Single low doses of MPTP decrease tyrosine hydroxylase expression in the absence of overt neuron loss

Abstract

Parkinson's disease (PD) is the second most common age-related neurodegenerative disease. 1-Methyl-4-phenyl-1,2,3,6-tetrahydropyridine (MPTP) is a prototypical neurotoxicant used in mice to mimic primary features of PD pathology including striatal dopamine depletion and dopamine neuron loss in the substantia nigra pars compacta (SNc). In the literature, there are several experimental paradigms involving multiple doses of MPTP that are used to elicit dopamine neuron loss. However, a recent study reported that a single low dose caused significant loss of dopamine neurons. Here, we determined the effect of a single intraperitoneal injection of one of three doses of MPTP (0.1, 2 and 20mg/kg) on dopamine neurons, labeled by tyrosine hydroxylase (TH⁺), and total neuron number (Nissl⁺) in the SNc using unbiased stereological counting. Data reveal a significant loss of neurons in the SNc (TH⁺ and Nissl⁺) only in the group treated with 20mg/kg MPTP. Groups treated with lower dose of MPTP (0.1 and 2mg/kg) only showed significant loss of TH⁺ neurons rather than TH⁺ and Nissl⁺ neurons. Striatal dopamine levels were decreased in the groups treated with 2 and 20mg/kg MPTP and striatal terminal markers including, TH and the dopamine transporter (DAT), were only decreased in the groups treated with 20mg/kg MPTP. These data demonstrate that lower doses of MPTP likely result in loss of TH expression rather than actual dopamine neuron loss in the SN. This finding reinforces the need to measure both total neuron number along with TH⁺ cells in determining dopamine neuron loss.

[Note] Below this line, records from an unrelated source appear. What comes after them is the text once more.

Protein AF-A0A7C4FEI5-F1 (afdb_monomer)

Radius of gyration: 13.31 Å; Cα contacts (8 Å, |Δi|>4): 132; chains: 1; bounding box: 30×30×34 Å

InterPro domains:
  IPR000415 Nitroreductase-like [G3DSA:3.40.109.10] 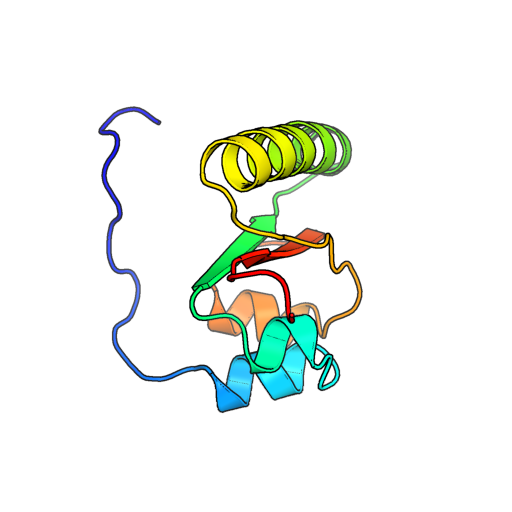(1-97)
  IPR000415 Nitroreductase-like [SSF55469] (13-96)
  IPR029479 Nitroreductase [PF00881] (25-94)

Structure (mmCIF, N/CA/C/O backbone):
data_AF-A0A7C4FEI5-F1
#
_entry.id   AF-A0A7C4FEI5-F1
#
loop_
_atom_site.group_PDB
_atom_site.id
_atom_site.type_symbol
_atom_site.label_atom_id
_atom_site.label_alt_id
_atom_site.label_comp_id
_atom_site.label_asym_id
_atom_site.label_entity_id
_atom_site.label_seq_id
_atom_site.pdbx_PDB_ins_code
_atom_site.Cartn_x
_atom_site.Cartn_y
_atom_site.Cartn_z
_atom_site.occupancy
_atom_site.B_iso_or_equiv
_atom_site.auth_seq_id
_atom_site.auth_comp_id
_atom_site.auth_asym_id
_atom_site.auth_atom_id
_atom_site.pdbx_PDB_model_num
ATOM 1 N N . PRO A 1 1 ? -3.766 13.917 -8.474 1.00 68.38 1 PRO A N 1
ATOM 2 C CA . PRO A 1 1 ? -4.625 13.269 -9.503 1.00 68.38 1 PRO A CA 1
ATOM 3 C C . PRO A 1 1 ? -5.455 14.318 -10.259 1.00 68.38 1 PRO A C 1
ATOM 5 O O . PRO A 1 1 ? -5.828 15.312 -9.647 1.00 68.38 1 PRO A O 1
ATOM 8 N N . ARG A 1 2 ? -5.709 14.139 -11.566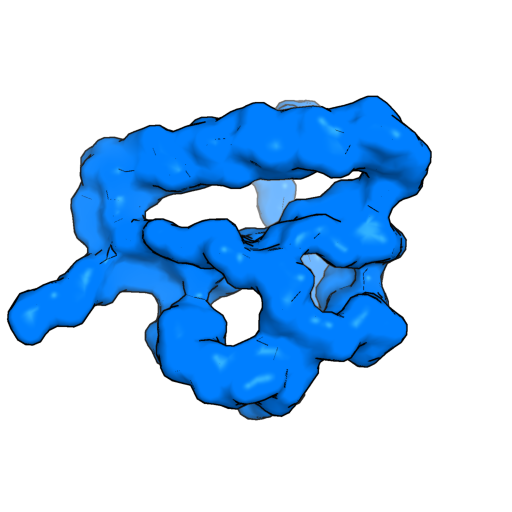 1.00 76.75 2 ARG A N 1
ATOM 9 C CA . ARG A 1 2 ? -6.388 15.169 -12.386 1.00 76.75 2 ARG A CA 1
ATOM 10 C C . ARG A 1 2 ? -7.909 15.221 -12.195 1.00 76.75 2 ARG A C 1
ATOM 12 O O . ARG A 1 2 ? -8.455 16.311 -12.280 1.00 76.75 2 ARG A O 1
ATOM 19 N N . SER A 1 3 ? -8.566 14.091 -11.920 1.00 85.62 3 SER A N 1
ATOM 20 C CA . SER A 1 3 ? -10.030 14.013 -11.741 1.00 85.62 3 SER A CA 1
ATOM 21 C C . SER A 1 3 ? -10.490 13.761 -10.300 1.00 85.62 3 SER A C 1
ATOM 23 O O . SER A 1 3 ? -11.662 13.940 -10.013 1.00 85.62 3 SER A O 1
ATOM 25 N N . MET A 1 4 ? -9.587 13.397 -9.376 1.00 88.31 4 MET A N 1
ATOM 26 C CA . MET A 1 4 ? -9.933 12.958 -8.003 1.00 88.31 4 MET A CA 1
ATOM 27 C C . MET A 1 4 ? -10.975 11.822 -7.961 1.00 88.31 4 MET A C 1
ATOM 29 O O . MET A 1 4 ? -11.756 11.720 -7.021 1.00 88.31 4 MET A O 1
ATOM 33 N N . GLU A 1 5 ? -10.967 10.953 -8.968 1.00 93.00 5 GLU A N 1
ATOM 34 C CA . GLU A 1 5 ? -11.891 9.827 -9.099 1.00 93.00 5 GLU A CA 1
ATOM 35 C C . GLU A 1 5 ? -11.147 8.495 -8.953 1.00 93.00 5 GLU A C 1
ATOM 37 O O . GLU A 1 5 ? -9.949 8.405 -9.234 1.00 93.00 5 GLU A O 1
ATOM 42 N N . LEU A 1 6 ? -11.872 7.461 -8.520 1.00 91.94 6 LEU A N 1
ATOM 43 C CA . LEU A 1 6 ? -11.426 6.072 -8.591 1.00 91.94 6 LEU A CA 1
ATOM 44 C C . LEU A 1 6 ? -12.110 5.404 -9.781 1.00 91.94 6 LEU A C 1
ATOM 46 O O . LEU A 1 6 ? -13.337 5.417 -9.877 1.00 91.94 6 LEU A O 1
ATOM 50 N N . GLU A 1 7 ? -11.317 4.800 -10.660 1.00 92.25 7 GLU A N 1
ATOM 51 C CA . GLU A 1 7 ? -11.817 3.994 -11.768 1.00 92.25 7 GLU A CA 1
ATOM 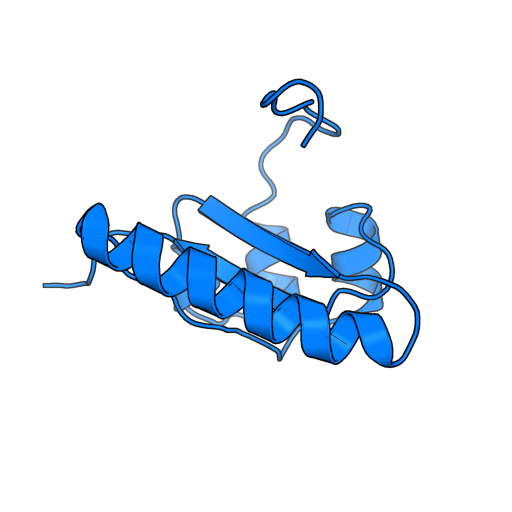52 C C . GLU A 1 7 ? -11.725 2.507 -11.395 1.00 92.25 7 GLU A C 1
ATOM 54 O O . GLU A 1 7 ? -10.637 2.024 -11.061 1.00 92.25 7 GLU A O 1
ATOM 59 N N . PRO A 1 8 ? -12.838 1.755 -11.419 1.00 92.31 8 PRO A N 1
ATOM 60 C CA . PRO A 1 8 ? -12.794 0.328 -11.152 1.00 92.31 8 PRO A CA 1
ATOM 61 C C . PRO A 1 8 ? -12.124 -0.400 -12.324 1.00 92.31 8 PRO A C 1
ATOM 63 O O . PRO A 1 8 ? -12.724 -0.569 -13.381 1.00 92.31 8 PRO A O 1
ATOM 66 N N . LEU A 1 9 ? -10.895 -0.879 -12.121 1.00 91.00 9 LEU A N 1
ATOM 67 C CA . LEU A 1 9 ? -10.202 -1.710 -13.115 1.00 91.00 9 LEU A CA 1
ATOM 68 C C . LEU A 1 9 ? -10.797 -3.121 -13.195 1.00 91.00 9 LEU A C 1
ATOM 70 O O . LEU A 1 9 ? -10.889 -3.709 -14.271 1.00 91.00 9 LEU A O 1
ATOM 74 N N . ARG A 1 10 ? -11.196 -3.673 -12.043 1.00 90.31 10 ARG A N 1
ATOM 75 C CA . ARG A 1 10 ? -11.826 -4.990 -11.903 1.00 90.31 10 ARG A CA 1
ATOM 76 C C . ARG A 1 10 ? -12.829 -4.977 -10.753 1.00 90.31 10 ARG A C 1
ATOM 78 O O . ARG A 1 10 ? -12.634 -4.278 -9.762 1.00 90.31 10 ARG A O 1
ATOM 85 N N . LEU A 1 11 ? -13.893 -5.762 -10.893 1.00 94.19 11 LEU A N 1
ATOM 86 C CA . LEU A 1 11 ? -14.915 -5.963 -9.867 1.00 94.19 11 LEU A CA 1
ATOM 87 C C . LEU A 1 11 ? -14.915 -7.433 -9.446 1.00 94.19 11 LEU A C 1
ATOM 89 O O . LEU A 1 11 ? -14.919 -8.318 -10.299 1.00 94.19 11 LEU A O 1
ATOM 93 N N . GLY A 1 12 ? -14.934 -7.681 -8.140 1.00 94.06 12 GLY A N 1
ATOM 94 C CA . GLY A 1 12 ? -14.888 -9.023 -7.568 1.00 94.06 12 GLY A CA 1
ATOM 95 C C . GLY A 1 12 ? -14.449 -9.001 -6.107 1.00 94.06 12 GLY A C 1
ATOM 96 O O . GLY A 1 12 ? -14.158 -7.937 -5.561 1.00 94.06 12 GLY A O 1
ATOM 97 N N . ASP A 1 13 ? -14.412 -10.182 -5.494 1.00 94.94 13 ASP A N 1
ATOM 98 C CA . ASP A 1 13 ? -13.778 -10.392 -4.194 1.00 94.94 13 ASP A CA 1
ATOM 99 C C . ASP A 1 13 ? -12.383 -10.979 -4.414 1.00 94.94 13 ASP A C 1
ATOM 101 O O . ASP A 1 13 ? -12.232 -12.029 -5.039 1.00 94.94 13 ASP A O 1
ATOM 105 N N . TYR A 1 14 ? -11.378 -10.270 -3.912 1.00 95.06 14 TYR A N 1
ATOM 106 C CA . TYR A 1 14 ? -9.967 -10.611 -4.052 1.00 95.06 14 TYR A CA 1
ATOM 107 C C . TYR A 1 14 ? -9.272 -10.736 -2.691 1.00 95.06 14 TYR A C 1
ATOM 109 O O . TYR A 1 14 ? -8.044 -10.770 -2.6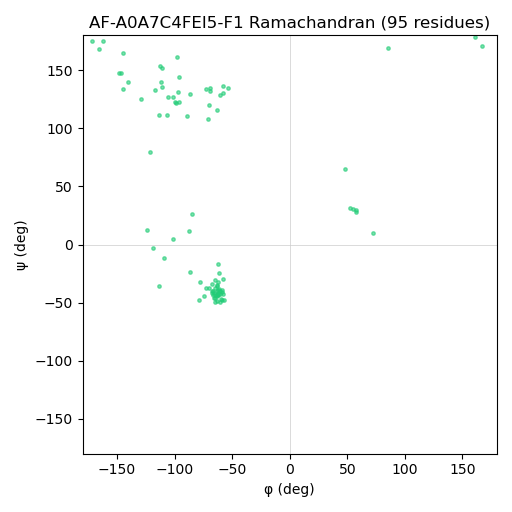28 1.00 95.06 14 TYR A O 1
ATOM 117 N N . MET A 1 15 ? -10.027 -10.778 -1.586 1.00 93.69 15 MET A N 1
ATOM 118 C CA . MET A 1 15 ? -9.451 -10.759 -0.237 1.00 93.69 15 MET A CA 1
ATOM 119 C C . MET A 1 15 ? -8.613 -12.002 0.065 1.00 93.69 15 MET A C 1
ATOM 121 O O . MET A 1 15 ? -7.513 -11.878 0.606 1.00 93.69 15 MET A O 1
ATOM 125 N N . ASP A 1 16 ? -9.093 -13.189 -0.312 1.00 96.44 16 ASP A N 1
ATOM 126 C CA . ASP A 1 16 ? -8.361 -14.445 -0.098 1.00 96.44 16 ASP A CA 1
ATOM 127 C C . ASP A 1 16 ? -7.069 -14.496 -0.925 1.00 96.44 16 ASP A C 1
ATOM 129 O O . ASP A 1 16 ? -6.013 -14.894 -0.423 1.00 96.44 16 ASP A O 1
ATOM 133 N N . GLU A 1 17 ? -7.136 -14.039 -2.176 1.00 97.69 17 GLU A N 1
ATOM 134 C CA . GLU A 1 17 ? -5.989 -13.967 -3.080 1.00 97.69 17 GLU A CA 1
ATOM 135 C C . GLU A 1 17 ? -4.945 -12.964 -2.567 1.00 97.69 17 GLU A C 1
ATOM 137 O O . GLU A 1 17 ? -3.781 -13.325 -2.379 1.00 97.69 17 GLU A O 1
ATOM 142 N N . LEU A 1 18 ? -5.364 -11.742 -2.217 1.00 97.69 18 LEU A N 1
ATOM 143 C CA . LEU A 1 18 ? -4.490 -10.715 -1.645 1.00 97.69 18 LEU A CA 1
ATOM 144 C C . LEU A 1 18 ? -3.862 -11.164 -0.316 1.00 97.69 18 LEU A C 1
ATOM 146 O O . LEU A 1 18 ? -2.682 -10.914 -0.059 1.00 97.69 18 LEU A O 1
ATOM 150 N N . CYS A 1 19 ? -4.624 -11.853 0.537 1.00 98.12 19 CYS A N 1
ATOM 151 C CA . CYS A 1 19 ? -4.115 -12.434 1.777 1.00 98.12 19 CYS A CA 1
ATOM 152 C C . CYS A 1 19 ? -3.037 -13.494 1.507 1.00 98.12 19 CYS A C 1
ATOM 154 O O . CYS A 1 19 ? -2.009 -13.521 2.185 1.00 98.12 19 CYS A O 1
ATOM 156 N N . SER A 1 20 ? -3.234 -14.351 0.503 1.00 98.44 20 SER A N 1
ATOM 157 C CA . SER A 1 20 ? -2.231 -15.342 0.105 1.00 98.44 20 SER A CA 1
ATOM 158 C C . SER A 1 20 ? -0.948 -14.678 -0.405 1.00 98.44 20 SER A C 1
ATOM 160 O O . SER A 1 20 ? 0.139 -15.005 0.073 1.00 98.44 20 SER A O 1
ATOM 162 N N . LEU A 1 21 ? -1.072 -13.706 -1.316 1.00 98.50 21 LEU A N 1
ATOM 163 C CA . LEU A 1 21 ? 0.057 -12.984 -1.919 1.00 98.50 21 LEU A CA 1
ATOM 164 C C . LEU A 1 21 ? 0.837 -12.149 -0.899 1.00 98.50 21 LEU A C 1
ATOM 166 O O . LEU A 1 21 ? 2.049 -12.006 -1.009 1.00 98.50 21 LEU A O 1
ATOM 170 N N . SER A 1 22 ? 0.174 -11.653 0.145 1.00 98.25 22 SER A N 1
ATOM 171 C CA . SER A 1 22 ? 0.802 -10.927 1.257 1.00 98.25 22 SER A CA 1
ATOM 172 C C . SER A 1 22 ? 1.350 -11.842 2.357 1.00 98.25 22 SER A C 1
ATOM 174 O O . SER A 1 22 ? 1.441 -11.438 3.517 1.00 98.25 22 SER A O 1
ATOM 176 N N . LEU A 1 23 ? 1.710 -13.088 2.030 1.00 98.25 23 LEU A N 1
ATOM 177 C CA . LEU A 1 23 ? 2.281 -14.061 2.972 1.00 98.25 23 LEU A CA 1
ATOM 178 C C . LEU A 1 23 ? 1.401 -14.286 4.214 1.00 98.25 23 LEU A C 1
ATOM 180 O O . LEU A 1 23 ? 1.892 -14.578 5.306 1.00 98.25 23 LEU A O 1
ATOM 184 N N . ARG A 1 24 ? 0.081 -14.138 4.045 1.00 97.88 24 ARG A N 1
ATOM 185 C CA . ARG A 1 24 ? -0.939 -14.277 5.094 1.00 97.88 24 ARG A CA 1
ATOM 186 C C . ARG A 1 24 ? -0.721 -13.333 6.278 1.00 97.88 24 ARG A C 1
ATOM 188 O O . ARG A 1 24 ? -1.092 -13.646 7.411 1.00 97.88 24 ARG A O 1
ATOM 195 N N . GLN A 1 25 ? -0.127 -12.166 6.030 1.00 97.81 25 GLN A N 1
ATOM 196 C CA . GLN A 1 25 ? 0.020 -11.127 7.042 1.00 97.81 25 GLN A CA 1
ATOM 197 C C . GLN A 1 25 ? -1.360 -10.629 7.476 1.00 97.81 25 GLN A C 1
ATOM 199 O O . GLN A 1 25 ? -2.114 -10.033 6.709 1.00 97.81 25 GLN A O 1
ATOM 204 N N . HIS A 1 26 ? -1.691 -10.861 8.745 1.00 95.56 26 HIS A N 1
ATOM 205 C CA . HIS A 1 26 ? -3.029 -10.628 9.291 1.00 95.56 26 HIS A CA 1
ATOM 206 C C . HIS A 1 26 ? -3.513 -9.172 9.141 1.00 95.56 26 HIS A C 1
ATOM 208 O O . HIS A 1 26 ? -4.716 -8.941 9.022 1.00 95.56 26 HIS A O 1
ATOM 214 N N . CYS A 1 27 ? -2.609 -8.185 9.139 1.00 96.06 27 CYS A N 1
ATOM 215 C CA . CYS A 1 27 ? -2.965 -6.785 8.889 1.00 96.06 27 CYS A CA 1
ATOM 216 C C . CYS A 1 27 ? -3.535 -6.559 7.480 1.00 96.06 27 CYS A C 1
ATOM 218 O O . CYS A 1 27 ? -4.452 -5.759 7.350 1.00 96.06 27 CYS A O 1
ATOM 220 N N . VAL A 1 28 ? -3.060 -7.284 6.461 1.00 97.88 28 VAL A N 1
ATOM 221 C CA . VAL A 1 28 ? -3.586 -7.222 5.088 1.00 97.88 28 VAL A CA 1
ATOM 222 C C . VAL A 1 28 ? -4.869 -8.040 4.972 1.00 97.88 28 VAL A C 1
ATOM 224 O O . VAL A 1 28 ? -5.889 -7.529 4.523 1.00 97.88 28 VAL A O 1
ATOM 227 N N . CYS A 1 29 ? -4.861 -9.278 5.476 1.00 97.50 29 CYS A N 1
ATOM 228 C CA . CYS A 1 29 ? -5.984 -10.216 5.343 1.00 97.50 29 CYS A CA 1
ATOM 229 C C . CYS A 1 29 ? -7.297 -9.755 6.000 1.00 97.50 29 CYS A C 1
ATOM 231 O O . CYS A 1 29 ? -8.348 -10.334 5.746 1.00 97.50 29 CYS A O 1
ATOM 233 N N . ARG A 1 30 ? -7.250 -8.765 6.898 1.00 95.38 30 ARG A N 1
ATOM 234 C CA . ARG A 1 30 ? -8.428 -8.256 7.620 1.00 95.38 30 ARG A CA 1
ATOM 235 C C . ARG A 1 30 ? -8.734 -6.792 7.354 1.00 95.38 30 ARG A C 1
ATOM 237 O O . ARG A 1 30 ? -9.708 -6.281 7.910 1.00 95.38 30 ARG A O 1
ATOM 244 N N . ALA A 1 31 ? -7.904 -6.109 6.576 1.00 96.38 31 ALA A N 1
ATOM 245 C CA . ALA A 1 31 ? -8.143 -4.712 6.281 1.00 96.38 31 ALA A CA 1
ATOM 246 C C . ALA A 1 31 ? -9.377 -4.573 5.376 1.00 96.38 31 ALA A C 1
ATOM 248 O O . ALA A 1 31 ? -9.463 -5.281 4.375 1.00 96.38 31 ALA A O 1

Keywords: Dopamine; Dopamine transporter; MPTP; Stereology; Tyrosine hydroxylase; Vesicular monoamine transporter.

Fig. 1. Effect of MPTP on dopamine neuron loss in the substantia nigra

Unbiased stereology counts of (A) TH⁺ neurons and (B) Nissl stained neurons of one brain hemisphere in mice treated with 0.1, 2 or 20 mg/kg.* indicates significantly different from control (p<0.05, n=5–6). (C) Representative TH immunostaining of saline and MPTP treatment groups, scale bar shows 250 μm.

Fig. 2. Effect of MPTP on dopaminergic neurochemistry in the striatum of C57BL/6J mice

(A) MPTP treatment reduced striatal DA levels in a dose response manner. (B) MPTP treatment had a significant effect on DOPAC in all the MPTP treatment groups. (C) MPTP treatment (20 mg/kg) significantly reduced the striatal level of HVA. * indicates significantly different from control (p<0.05, n=5–6).

Fig. 3. Effect of MPTP on DA turnover as determined by DOPAC/DA and HVA/DA ratios in the striatum of C57BL/6J mice

High dose of MPTP treatment significantly increased (A) DOPAC/DA ratio, but no significant effect on the (B) HVA/DA ratio was observed. * indicates significantly different from control (p<0.05, n=5–6).

Fig. 4. Effect of MPTP treatment on dopaminergic terminal markers

Upper panel: Quantification of the WB for DAT, TH and VMAT₂ in the striatum. Lower panel: Striatal levels of the dopaminergic terminal markers (DAT, TH, VMAT2) measured by western blot assay. Tubulin levels were used to ensure equal loading. * indicates significantly different from control (p<0.05, n=5–6).

Fig. 5

Quantification of the striatal TH (A) and DAT (B) immunofluorescent images. C) Representative Immunostaining of TH and DAT in the striatum. Scale bar represents 500 μm.

Fig. 5

Quantification of the striatal TH (A) and DAT (B) immunofluorescent images. C) Representative Immunostaining of TH and DAT in the striatum. Scale bar represents 500 μm.